Work required: Restate verbatim the span of lines below between the line with "ATOM 57 C C" and the line with "ATOM 81 C C", including those two lines, and only that span.

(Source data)
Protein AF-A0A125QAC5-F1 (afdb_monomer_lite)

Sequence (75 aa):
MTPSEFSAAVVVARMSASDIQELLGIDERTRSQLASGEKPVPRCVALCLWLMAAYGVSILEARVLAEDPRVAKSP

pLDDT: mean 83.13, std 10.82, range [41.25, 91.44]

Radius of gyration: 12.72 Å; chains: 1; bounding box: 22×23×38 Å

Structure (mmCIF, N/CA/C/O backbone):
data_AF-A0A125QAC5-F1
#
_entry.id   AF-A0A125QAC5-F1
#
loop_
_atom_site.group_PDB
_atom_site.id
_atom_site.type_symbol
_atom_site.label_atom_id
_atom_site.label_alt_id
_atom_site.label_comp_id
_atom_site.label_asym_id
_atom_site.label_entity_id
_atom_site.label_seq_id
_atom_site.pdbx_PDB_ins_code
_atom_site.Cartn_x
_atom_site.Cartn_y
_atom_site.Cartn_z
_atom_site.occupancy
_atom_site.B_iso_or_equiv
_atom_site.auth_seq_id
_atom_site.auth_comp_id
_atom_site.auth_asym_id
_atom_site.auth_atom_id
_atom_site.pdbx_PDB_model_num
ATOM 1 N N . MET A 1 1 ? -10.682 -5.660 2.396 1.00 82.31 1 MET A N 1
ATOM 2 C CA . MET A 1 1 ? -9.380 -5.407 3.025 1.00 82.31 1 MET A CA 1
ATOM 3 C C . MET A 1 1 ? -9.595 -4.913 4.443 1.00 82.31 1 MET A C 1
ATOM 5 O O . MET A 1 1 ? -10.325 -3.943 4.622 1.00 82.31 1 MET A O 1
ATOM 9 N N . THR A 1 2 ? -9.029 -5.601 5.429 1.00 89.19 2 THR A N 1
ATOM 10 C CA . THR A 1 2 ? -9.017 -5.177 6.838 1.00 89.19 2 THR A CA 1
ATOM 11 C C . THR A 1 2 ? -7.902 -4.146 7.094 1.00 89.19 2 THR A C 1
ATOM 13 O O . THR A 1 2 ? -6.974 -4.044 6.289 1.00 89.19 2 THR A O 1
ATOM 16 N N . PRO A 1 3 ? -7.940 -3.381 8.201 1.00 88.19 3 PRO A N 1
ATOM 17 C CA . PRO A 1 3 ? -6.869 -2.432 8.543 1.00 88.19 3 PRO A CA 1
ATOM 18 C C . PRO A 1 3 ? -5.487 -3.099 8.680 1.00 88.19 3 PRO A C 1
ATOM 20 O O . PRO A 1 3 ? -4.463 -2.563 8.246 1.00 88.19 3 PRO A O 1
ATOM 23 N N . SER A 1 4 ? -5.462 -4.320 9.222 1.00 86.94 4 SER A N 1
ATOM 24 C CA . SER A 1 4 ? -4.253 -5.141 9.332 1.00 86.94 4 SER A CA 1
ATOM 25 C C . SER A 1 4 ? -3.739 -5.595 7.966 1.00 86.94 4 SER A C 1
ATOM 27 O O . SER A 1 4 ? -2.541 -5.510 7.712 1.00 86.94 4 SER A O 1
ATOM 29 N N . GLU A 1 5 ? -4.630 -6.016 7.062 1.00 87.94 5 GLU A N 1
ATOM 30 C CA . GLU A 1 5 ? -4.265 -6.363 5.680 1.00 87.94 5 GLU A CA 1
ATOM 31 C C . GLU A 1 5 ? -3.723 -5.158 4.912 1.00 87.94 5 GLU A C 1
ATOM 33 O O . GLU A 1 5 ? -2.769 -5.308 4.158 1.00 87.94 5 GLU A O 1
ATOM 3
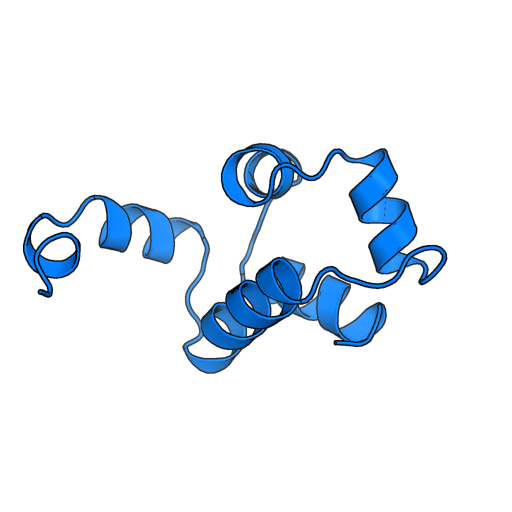8 N N . PHE A 1 6 ? -4.290 -3.967 5.119 1.00 87.62 6 PHE A N 1
ATOM 39 C CA . PHE A 1 6 ? -3.780 -2.735 4.518 1.00 87.62 6 PHE A CA 1
ATOM 40 C C . PHE A 1 6 ? -2.345 -2.455 4.968 1.00 87.62 6 PHE A C 1
ATOM 42 O O . PHE A 1 6 ? -1.463 -2.243 4.139 1.00 87.62 6 PHE A O 1
ATOM 49 N N . SER A 1 7 ? -2.096 -2.527 6.276 1.00 87.31 7 SER A N 1
ATOM 50 C CA . SER A 1 7 ? -0.765 -2.297 6.844 1.00 87.31 7 SER A CA 1
ATOM 51 C C . SER A 1 7 ? 0.245 -3.339 6.352 1.00 87.31 7 SER A C 1
ATOM 53 O O . SER A 1 7 ? 1.361 -2.990 5.974 1.00 87.31 7 SER A O 1
ATOM 55 N N . ALA A 1 8 ? -0.160 -4.610 6.286 1.00 88.94 8 ALA A N 1
ATOM 56 C CA . ALA A 1 8 ? 0.669 -5.685 5.750 1.00 88.94 8 ALA A CA 1
ATOM 57 C C . ALA A 1 8 ? 0.964 -5.497 4.254 1.00 88.94 8 ALA A C 1
ATOM 59 O O . ALA A 1 8 ? 2.115 -5.617 3.842 1.00 88.94 8 ALA A O 1
ATOM 60 N N . ALA A 1 9 ? -0.042 -5.153 3.445 1.00 88.06 9 ALA A N 1
ATOM 61 C CA . ALA A 1 9 ? 0.125 -4.947 2.010 1.00 88.06 9 ALA A CA 1
ATOM 62 C C . ALA A 1 9 ? 1.053 -3.765 1.703 1.00 88.06 9 ALA A C 1
ATOM 64 O O . ALA A 1 9 ? 1.893 -3.872 0.818 1.00 88.06 9 ALA A O 1
ATOM 65 N N . VAL A 1 10 ? 0.965 -2.676 2.474 1.00 87.44 10 VAL A N 1
ATOM 66 C CA . VAL A 1 10 ? 1.885 -1.532 2.370 1.00 87.44 10 VAL A CA 1
ATOM 67 C C . VAL A 1 10 ? 3.336 -1.949 2.634 1.00 87.44 10 VAL A C 1
ATOM 69 O O . VAL A 1 10 ? 4.238 -1.552 1.895 1.00 87.44 10 VAL A O 1
ATOM 72 N N . VAL A 1 11 ? 3.568 -2.785 3.652 1.00 88.44 11 VAL A N 1
ATOM 73 C CA . VAL A 1 11 ? 4.905 -3.306 3.980 1.00 88.44 11 VAL A CA 1
ATOM 74 C C . VAL A 1 11 ? 5.418 -4.250 2.890 1.00 88.44 11 VAL A C 1
ATOM 76 O O . VAL A 1 11 ? 6.564 -4.122 2.462 1.00 88.44 11 VAL A O 1
ATOM 79 N N . VAL A 1 12 ? 4.575 -5.167 2.405 1.00 86.62 12 VAL A N 1
ATOM 80 C CA . VAL A 1 12 ? 4.920 -6.113 1.328 1.00 86.62 12 VAL A CA 1
ATOM 81 C C . VAL A 1 12 ? 5.245 -5.374 0.029 1.00 86.62 12 VAL A C 1
ATOM 83 O O . VAL A 1 12 ? 6.250 -5.675 -0.609 1.00 86.62 12 VAL A O 1
ATOM 86 N N . ALA A 1 13 ? 4.461 -4.352 -0.315 1.00 86.94 13 ALA A N 1
ATOM 87 C CA . ALA A 1 13 ? 4.698 -3.496 -1.473 1.00 86.94 13 ALA A CA 1
ATOM 88 C C . ALA A 1 13 ? 5.899 -2.544 -1.291 1.00 86.94 13 ALA A C 1
ATOM 90 O O . ALA A 1 13 ? 6.268 -1.843 -2.235 1.00 86.94 13 ALA A O 1
ATOM 91 N N . ARG A 1 14 ? 6.526 -2.521 -0.102 1.00 88.56 14 ARG A N 1
ATOM 92 C CA . ARG A 1 14 ? 7.665 -1.659 0.265 1.00 88.56 14 ARG A CA 1
ATOM 93 C C . ARG A 1 14 ? 7.405 -0.175 -0.005 1.00 88.56 14 ARG A C 1
ATOM 95 O O . ARG A 1 14 ? 8.298 0.545 -0.442 1.00 88.56 14 ARG A O 1
ATOM 102 N N . MET A 1 15 ? 6.177 0.274 0.239 1.00 86.81 15 MET A N 1
ATOM 103 C CA . MET A 1 15 ? 5.788 1.657 -0.025 1.00 86.81 15 MET A CA 1
ATOM 104 C C . MET A 1 15 ? 6.219 2.570 1.121 1.00 86.81 15 MET A C 1
ATOM 106 O O . MET A 1 15 ? 5.926 2.305 2.289 1.00 86.81 15 MET A O 1
ATOM 110 N N . SER A 1 16 ? 6.880 3.675 0.783 1.00 87.62 16 SER A N 1
ATOM 111 C CA . SER A 1 16 ? 7.110 4.774 1.721 1.00 87.62 16 SER A CA 1
ATOM 112 C C . SER A 1 16 ? 5.846 5.629 1.899 1.00 87.62 16 SER A C 1
ATOM 114 O O . SER A 1 16 ? 4.903 5.548 1.110 1.00 87.62 16 SER A O 1
ATOM 116 N N . ALA A 1 17 ? 5.824 6.497 2.916 1.00 84.62 17 ALA A N 1
ATOM 117 C CA . ALA A 1 17 ? 4.732 7.460 3.089 1.00 84.62 17 ALA A CA 1
ATOM 118 C C . ALA A 1 17 ? 4.579 8.385 1.865 1.00 84.62 17 ALA A C 1
ATOM 120 O O . ALA A 1 17 ? 3.459 8.666 1.442 1.00 84.62 17
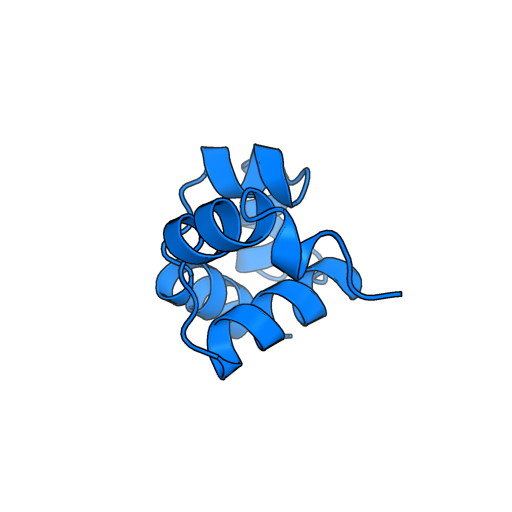 ALA A O 1
ATOM 121 N N . SER A 1 18 ? 5.697 8.788 1.249 1.00 86.00 18 SER A N 1
ATOM 122 C CA . SER A 1 18 ? 5.698 9.552 -0.003 1.00 86.00 18 SER A CA 1
ATOM 123 C C . SER A 1 18 ? 5.101 8.768 -1.172 1.00 86.00 18 SER A C 1
ATOM 125 O O . SER A 1 18 ? 4.300 9.328 -1.912 1.00 86.00 18 SER A O 1
ATOM 127 N N . ASP A 1 19 ? 5.411 7.474 -1.309 1.00 86.69 19 ASP A N 1
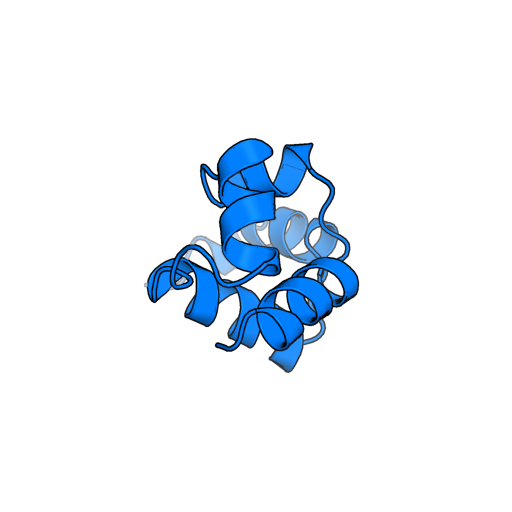
ATOM 128 C CA . ASP A 1 19 ? 4.841 6.645 -2.382 1.00 86.69 19 ASP A CA 1
ATOM 129 C C . ASP A 1 19 ? 3.327 6.496 -2.232 1.00 86.69 19 ASP A C 1
ATOM 131 O O . ASP A 1 19 ? 2.584 6.579 -3.205 1.00 86.69 19 ASP A O 1
ATOM 135 N N . ILE A 1 20 ? 2.849 6.300 -1.002 1.00 86.25 20 ILE A N 1
ATOM 136 C CA . ILE A 1 20 ? 1.414 6.199 -0.706 1.00 86.25 20 ILE A CA 1
ATOM 137 C C . ILE A 1 20 ? 0.697 7.500 -1.079 1.00 86.25 20 ILE A C 1
ATOM 139 O O . ILE A 1 20 ? -0.379 7.462 -1.680 1.00 86.25 20 ILE A O 1
ATOM 143 N N . GLN A 1 21 ? 1.301 8.645 -0.771 1.00 87.19 21 GLN A N 1
ATOM 144 C CA . GLN A 1 21 ? 0.738 9.940 -1.126 1.00 87.19 21 GLN A CA 1
ATOM 145 C C . GLN A 1 21 ? 0.734 10.173 -2.640 1.00 87.19 21 GLN A C 1
ATOM 147 O O . GLN A 1 21 ? -0.266 10.646 -3.172 1.00 87.19 21 GLN A O 1
ATOM 152 N N . GLU A 1 22 ? 1.812 9.827 -3.341 1.00 84.50 22 GLU A N 1
ATOM 153 C CA . GLU A 1 22 ? 1.940 10.057 -4.782 1.00 84.50 22 GLU A CA 1
ATOM 154 C C . GLU A 1 22 ? 1.045 9.122 -5.610 1.00 84.50 22 GLU A C 1
ATOM 156 O O . GLU A 1 22 ? 0.382 9.565 -6.544 1.00 84.50 22 GLU A O 1
ATOM 161 N N . LEU A 1 23 ? 0.987 7.835 -5.256 1.00 81.06 23 LEU A N 1
ATOM 162 C CA . LEU A 1 23 ? 0.319 6.807 -6.065 1.00 81.06 23 LEU A CA 1
ATOM 163 C C . LEU A 1 23 ? -1.134 6.570 -5.671 1.00 81.06 23 LEU A C 1
ATOM 165 O O . LEU A 1 23 ? -1.962 6.251 -6.521 1.00 81.06 23 LEU A O 1
ATOM 169 N N . LEU A 1 24 ? -1.448 6.688 -4.380 1.00 83.12 24 LEU A N 1
ATOM 170 C CA . LEU A 1 24 ? -2.799 6.457 -3.871 1.00 83.12 24 LEU A CA 1
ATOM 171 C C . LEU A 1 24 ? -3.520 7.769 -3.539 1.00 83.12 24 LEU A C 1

Exercise solution:
ATOM 57 C C . ALA A 1 8 ? 0.964 -5.497 4.254 1.00 88.94 8 ALA A C 1
ATOM 59 O O . ALA A 1 8 ? 2.115 -5.617 3.842 1.00 88.94 8 ALA A O 1
ATOM 60 N N . ALA A 1 9 ? -0.042 -5.153 3.445 1.00 88.06 9 ALA A N 1
ATOM 61 C CA . ALA A 1 9 ? 0.125 -4.947 2.010 1.00 88.06 9 ALA A CA 1
ATOM 62 C C . ALA A 1 9 ? 1.053 -3.765 1.703 1.00 88.06 9 ALA A C 1
ATOM 64 O O . ALA A 1 9 ? 1.893 -3.872 0.818 1.00 88.06 9 ALA A O 1
ATOM 65 N N . VAL A 1 10 ? 0.965 -2.676 2.474 1.00 87.44 10 VAL A N 1
ATOM 66 C CA . VAL A 1 10 ? 1.885 -1.532 2.370 1.00 87.44 10 VAL A CA 1
ATOM 67 C C . VAL A 1 10 ? 3.336 -1.949 2.634 1.00 87.44 10 VAL A C 1
ATOM 69 O O . VAL A 1 10 ? 4.238 -1.552 1.895 1.00 87.44 10 VAL A O 1
ATOM 72 N N . VAL A 1 11 ? 3.568 -2.785 3.652 1.00 88.44 11 VAL A N 1
ATOM 73 C CA . VAL A 1 11 ? 4.905 -3.306 3.980 1.00 88.44 11 VAL A CA 1
ATOM 74 C C . VAL A 1 11 ? 5.418 -4.250 2.890 1.00 88.44 11 VAL A C 1
ATOM 76 O O . VAL A 1 11 ? 6.564 -4.122 2.462 1.00 88.44 11 VAL A O 1
ATOM 79 N N . VAL A 1 12 ? 4.575 -5.167 2.405 1.00 86.62 12 VAL A N 1
ATOM 80 C CA . VAL A 1 12 ? 4.920 -6.113 1.328 1.00 86.62 12 VAL A CA 1
ATOM 81 C C . VAL A 1 12 ? 5.245 -5.374 0.029 1.00 86.62 12 VAL A C 1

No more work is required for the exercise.